*** Begin section ***

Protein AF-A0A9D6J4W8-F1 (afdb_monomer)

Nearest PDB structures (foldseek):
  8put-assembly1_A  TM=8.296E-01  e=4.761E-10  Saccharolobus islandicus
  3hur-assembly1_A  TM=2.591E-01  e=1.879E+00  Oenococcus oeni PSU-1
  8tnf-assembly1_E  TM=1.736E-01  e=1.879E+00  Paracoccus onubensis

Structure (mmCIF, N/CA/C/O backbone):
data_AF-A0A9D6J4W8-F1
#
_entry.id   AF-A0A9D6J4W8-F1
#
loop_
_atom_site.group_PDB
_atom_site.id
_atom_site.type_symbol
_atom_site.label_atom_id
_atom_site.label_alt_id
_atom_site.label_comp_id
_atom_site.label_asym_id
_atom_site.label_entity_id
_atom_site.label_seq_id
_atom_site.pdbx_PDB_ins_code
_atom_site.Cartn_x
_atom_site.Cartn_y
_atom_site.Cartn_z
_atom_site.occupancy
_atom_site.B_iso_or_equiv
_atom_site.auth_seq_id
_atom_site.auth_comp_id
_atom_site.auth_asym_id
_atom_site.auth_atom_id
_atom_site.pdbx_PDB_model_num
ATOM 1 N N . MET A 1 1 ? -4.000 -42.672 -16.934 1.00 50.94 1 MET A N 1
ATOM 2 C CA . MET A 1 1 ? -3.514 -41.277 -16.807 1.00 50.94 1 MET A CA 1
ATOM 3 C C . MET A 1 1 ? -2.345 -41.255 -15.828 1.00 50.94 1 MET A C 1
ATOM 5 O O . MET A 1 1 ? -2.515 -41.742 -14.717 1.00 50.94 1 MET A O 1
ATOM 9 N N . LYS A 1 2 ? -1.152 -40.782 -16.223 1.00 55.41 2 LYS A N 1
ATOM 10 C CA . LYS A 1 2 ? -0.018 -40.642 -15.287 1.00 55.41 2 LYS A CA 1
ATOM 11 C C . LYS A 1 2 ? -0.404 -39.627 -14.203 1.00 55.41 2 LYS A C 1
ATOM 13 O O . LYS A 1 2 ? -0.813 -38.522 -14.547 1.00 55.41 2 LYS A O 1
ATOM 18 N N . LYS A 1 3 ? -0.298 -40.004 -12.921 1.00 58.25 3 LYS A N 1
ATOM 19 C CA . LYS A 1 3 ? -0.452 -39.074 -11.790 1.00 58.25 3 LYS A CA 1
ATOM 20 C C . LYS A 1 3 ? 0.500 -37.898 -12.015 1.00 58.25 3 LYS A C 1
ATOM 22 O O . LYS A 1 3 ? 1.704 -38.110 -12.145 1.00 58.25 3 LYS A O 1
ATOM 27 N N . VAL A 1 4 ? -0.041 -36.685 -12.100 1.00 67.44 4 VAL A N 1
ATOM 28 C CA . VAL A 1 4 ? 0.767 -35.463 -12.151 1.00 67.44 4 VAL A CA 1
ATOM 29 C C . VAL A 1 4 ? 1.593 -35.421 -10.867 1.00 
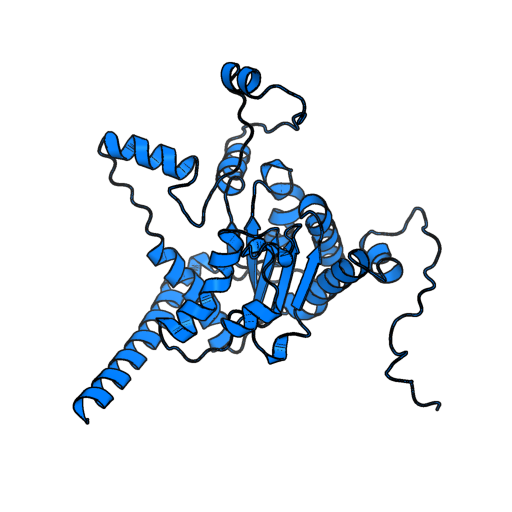67.44 4 VAL A C 1
ATOM 31 O O . VAL A 1 4 ? 1.040 -35.490 -9.770 1.00 67.44 4 VAL A O 1
ATOM 34 N N . ASN A 1 5 ? 2.918 -35.389 -10.997 1.00 80.19 5 ASN A N 1
ATOM 35 C CA . ASN A 1 5 ? 3.810 -35.265 -9.853 1.00 80.19 5 ASN A CA 1
ATOM 36 C C . ASN A 1 5 ? 3.613 -33.865 -9.253 1.00 80.19 5 ASN A C 1
ATOM 38 O O . ASN A 1 5 ? 3.942 -32.875 -9.903 1.00 80.19 5 ASN A O 1
ATOM 42 N N . GLN A 1 6 ? 3.081 -33.782 -8.031 1.00 80.25 6 GLN A N 1
ATOM 43 C CA . GLN A 1 6 ? 2.794 -32.510 -7.359 1.00 80.25 6 GLN A CA 1
ATOM 44 C C . GLN A 1 6 ? 4.022 -31.588 -7.256 1.00 80.25 6 GLN A C 1
ATOM 46 O O . GLN A 1 6 ? 3.874 -30.370 -7.328 1.00 80.25 6 GLN A O 1
ATOM 51 N N . TYR A 1 7 ? 5.229 -32.162 -7.182 1.00 77.38 7 TYR A N 1
ATOM 52 C CA . TYR A 1 7 ? 6.496 -31.428 -7.112 1.00 77.38 7 TYR A CA 1
ATOM 53 C C . TYR A 1 7 ? 6.948 -30.849 -8.466 1.00 77.38 7 TYR A C 1
ATOM 55 O O . TYR A 1 7 ? 7.830 -30.001 -8.502 1.00 77.38 7 TYR A O 1
ATOM 63 N N . LEU A 1 8 ? 6.345 -31.283 -9.580 1.00 81.50 8 LEU A N 1
ATOM 64 C CA . LEU A 1 8 ? 6.626 -30.821 -10.949 1.00 81.50 8 LEU A CA 1
ATOM 65 C C . LEU A 1 8 ? 5.383 -30.189 -11.600 1.00 81.50 8 LEU A C 1
ATOM 67 O O . LEU A 1 8 ? 5.195 -30.268 -12.811 1.00 81.50 8 LEU A O 1
ATOM 71 N N . SER A 1 9 ? 4.507 -29.598 -10.786 1.00 78.88 9 SER A N 1
ATOM 72 C CA . SER A 1 9 ? 3.242 -28.991 -11.225 1.00 78.88 9 SER A CA 1
ATOM 73 C C . SER A 1 9 ? 3.388 -27.567 -11.784 1.00 78.88 9 SER A C 1
ATOM 75 O O . SER A 1 9 ? 2.440 -27.036 -12.361 1.00 78.88 9 SER A O 1
ATOM 77 N N . GLY A 1 10 ? 4.561 -26.946 -11.620 1.00 78.25 10 GLY A N 1
ATOM 78 C CA . GLY A 1 10 ? 4.854 -25.600 -12.111 1.00 78.25 10 GLY A CA 1
ATOM 79 C C . GLY A 1 10 ? 5.065 -25.522 -13.626 1.00 78.25 10 GLY A C 1
ATOM 80 O O . GLY A 1 10 ? 5.189 -26.531 -14.321 1.00 78.25 10 GLY A O 1
ATOM 81 N N . LEU A 1 11 ? 5.143 -24.293 -14.146 1.00 80.69 11 LEU A N 1
ATOM 82 C CA . LEU A 1 11 ? 5.506 -24.069 -15.546 1.00 80.69 11 LEU A CA 1
ATOM 83 C C . LEU A 1 11 ? 6.930 -24.566 -15.803 1.00 80.69 11 LEU A C 1
ATOM 85 O O . LEU A 1 11 ? 7.857 -24.256 -15.054 1.00 80.69 11 LEU A O 1
ATOM 89 N N . LYS A 1 12 ? 7.112 -25.305 -16.900 1.00 85.06 12 LYS A N 1
ATOM 90 C CA . LYS A 1 12 ? 8.445 -25.676 -17.375 1.00 85.06 12 LYS A CA 1
ATOM 91 C C . LYS A 1 12 ? 9.222 -24.400 -17.712 1.00 85.06 12 LYS A C 1
ATOM 93 O O . LYS A 1 12 ? 8.735 -23.577 -18.483 1.00 85.06 12 LYS A O 1
ATOM 9
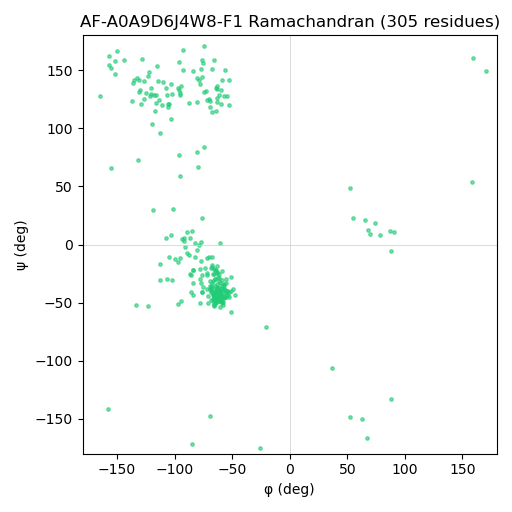8 N N . ILE A 1 13 ? 10.436 -24.263 -17.178 1.00 88.56 13 ILE A N 1
ATOM 99 C CA . ILE A 1 13 ? 11.334 -23.144 -17.496 1.00 88.56 13 ILE A CA 1
ATOM 100 C C . ILE A 1 13 ? 11.906 -23.364 -18.898 1.00 88.56 13 ILE A C 1
ATOM 102 O O . ILE A 1 13 ? 12.962 -23.963 -19.083 1.00 88.56 13 ILE A O 1
ATOM 106 N N . PHE A 1 14 ? 11.137 -22.946 -19.895 1.00 91.06 14 PHE A N 1
ATOM 107 C CA . PHE A 1 14 ? 11.516 -22.955 -21.302 1.00 91.06 14 PHE A CA 1
ATOM 108 C C . PHE A 1 14 ? 10.701 -21.878 -22.036 1.00 91.06 14 PHE A C 1
ATOM 110 O O . PHE A 1 14 ? 9.793 -22.211 -22.802 1.00 91.06 14 PHE A O 1
ATOM 117 N N . PRO A 1 15 ? 10.923 -20.589 -21.711 1.00 90.44 15 PRO A N 1
ATOM 118 C CA . PRO A 1 15 ? 10.144 -19.506 -22.294 1.00 90.44 15 PRO A CA 1
ATOM 119 C C . PRO A 1 15 ? 10.447 -19.359 -23.795 1.00 90.44 15 PRO A C 1
ATOM 121 O O . PRO A 1 15 ? 11.565 -19.659 -24.225 1.00 90.44 15 PRO A O 1
ATOM 124 N N . PRO A 1 16 ? 9.482 -18.884 -24.602 1.00 87.06 16 PRO A N 1
ATOM 125 C CA . PRO A 1 16 ? 9.749 -18.528 -25.990 1.00 87.06 16 PRO A CA 1
ATOM 126 C C . PRO A 1 16 ? 10.707 -17.320 -26.081 1.00 87.06 16 PRO A C 1
ATOM 128 O O . PRO A 1 16 ? 10.803 -16.541 -25.126 1.00 87.06 16 PRO A O 1
ATOM 131 N N . PRO A 1 17 ? 11.400 -17.126 -27.221 1.00 91.69 17 PRO A N 1
ATOM 132 C CA . PRO A 1 17 ? 12.149 -15.900 -27.489 1.00 91.69 17 PRO A CA 1
ATOM 133 C C . PRO A 1 17 ? 11.264 -14.647 -27.405 1.00 91.69 17 PRO A C 1
ATOM 135 O O . PRO A 1 17 ? 10.074 -14.700 -27.712 1.00 91.69 17 PRO A O 1
ATOM 138 N N . ILE A 1 18 ? 11.858 -13.514 -27.021 1.00 93.69 18 ILE A N 1
ATOM 139 C CA . ILE A 1 18 ? 11.157 -12.223 -26.977 1.00 93.69 18 ILE A CA 1
ATOM 140 C C . ILE A 1 18 ? 10.919 -11.709 -28.402 1.00 93.69 18 ILE A C 1
ATOM 142 O O . ILE A 1 18 ? 11.849 -11.633 -29.207 1.00 93.69 18 ILE A O 1
ATOM 146 N N . GLU A 1 19 ? 9.688 -11.288 -28.691 1.00 91.75 19 GLU A N 1
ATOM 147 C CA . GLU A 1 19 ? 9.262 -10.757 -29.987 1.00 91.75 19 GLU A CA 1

*** End section ***

§ PROBLEM TO SOLVE: Copy nothing beyond the line containing "ATOM 19 C CA". Transcribe exactly from the first line of the entries down to that line, inclusive.

§ WRITTEN REPLY:
Protein AF-A0A9D6J4W8-F1 (afdb_monomer)

Nearest PDB structures (foldseek):
  8put-assembly1_A  TM=8.296E-01  e=4.761E-10  Saccharolobus islandicus
  3hur-assembly1_A  TM=2.591E-01  e=1.879E+00  Oenococcus oeni PSU-1
  8tnf-assembly1_E  TM=1.736E-01  e=1.879E+00  Paracoccus onubensis

Structure (mmCIF, N/CA/C/O backbone):
data_AF-A0A9D6J4W8-F1
#
_entry.id   AF-A0A9D6J4W8-F1
#
loop_
_atom_site.group_PDB
_atom_site.id
_atom_site.type_symbol
_atom_site.label_atom_id
_atom_site.label_alt_id
_atom_site.label_comp_id
_atom_site.label_asym_id
_atom_site.label_entity_id
_atom_site.label_seq_id
_atom_site.pdbx_PDB_ins_code
_atom_site.Cartn_x
_atom_site.Cartn_y
_atom_site.Cartn_z
_atom_site.occupancy
_atom_site.B_iso_or_equiv
_atom_site.auth_seq_id
_atom_site.auth_comp_id
_atom_site.auth_asym_id
_atom_site.auth_atom_id
_atom_site.pdbx_PDB_model_num
ATOM 1 N N . MET A 1 1 ? -4.000 -42.672 -16.934 1.00 50.94 1 MET A N 1
ATOM 2 C CA . MET A 1 1 ? -3.514 -41.277 -16.807 1.00 50.94 1 MET A CA 1
ATOM 3 C C . MET A 1 1 ? -2.345 -41.255 -15.828 1.00 50.94 1 MET A C 1
ATOM 5 O O . MET A 1 1 ? -2.515 -41.742 -14.717 1.00 50.94 1 MET A O 1
ATOM 9 N N . LYS A 1 2 ? -1.152 -40.782 -16.223 1.00 55.41 2 LYS A N 1
ATOM 10 C CA . LYS A 1 2 ? -0.018 -40.642 -15.287 1.00 55.41 2 LYS A CA 1
ATOM 11 C C . LYS A 1 2 ? -0.404 -39.627 -14.203 1.00 55.41 2 LYS A C 1
ATOM 13 O O . LYS A 1 2 ? -0.813 -38.522 -14.547 1.00 55.41 2 LYS A O 1
ATOM 18 N N . LYS A 1 3 ? -0.298 -40.004 -12.921 1.00 58.25 3 LYS A N 1
ATOM 19 C CA . LYS A 1 3 ? -0.452 -39.074 -11.790 1.00 58.25 3 LYS A CA 1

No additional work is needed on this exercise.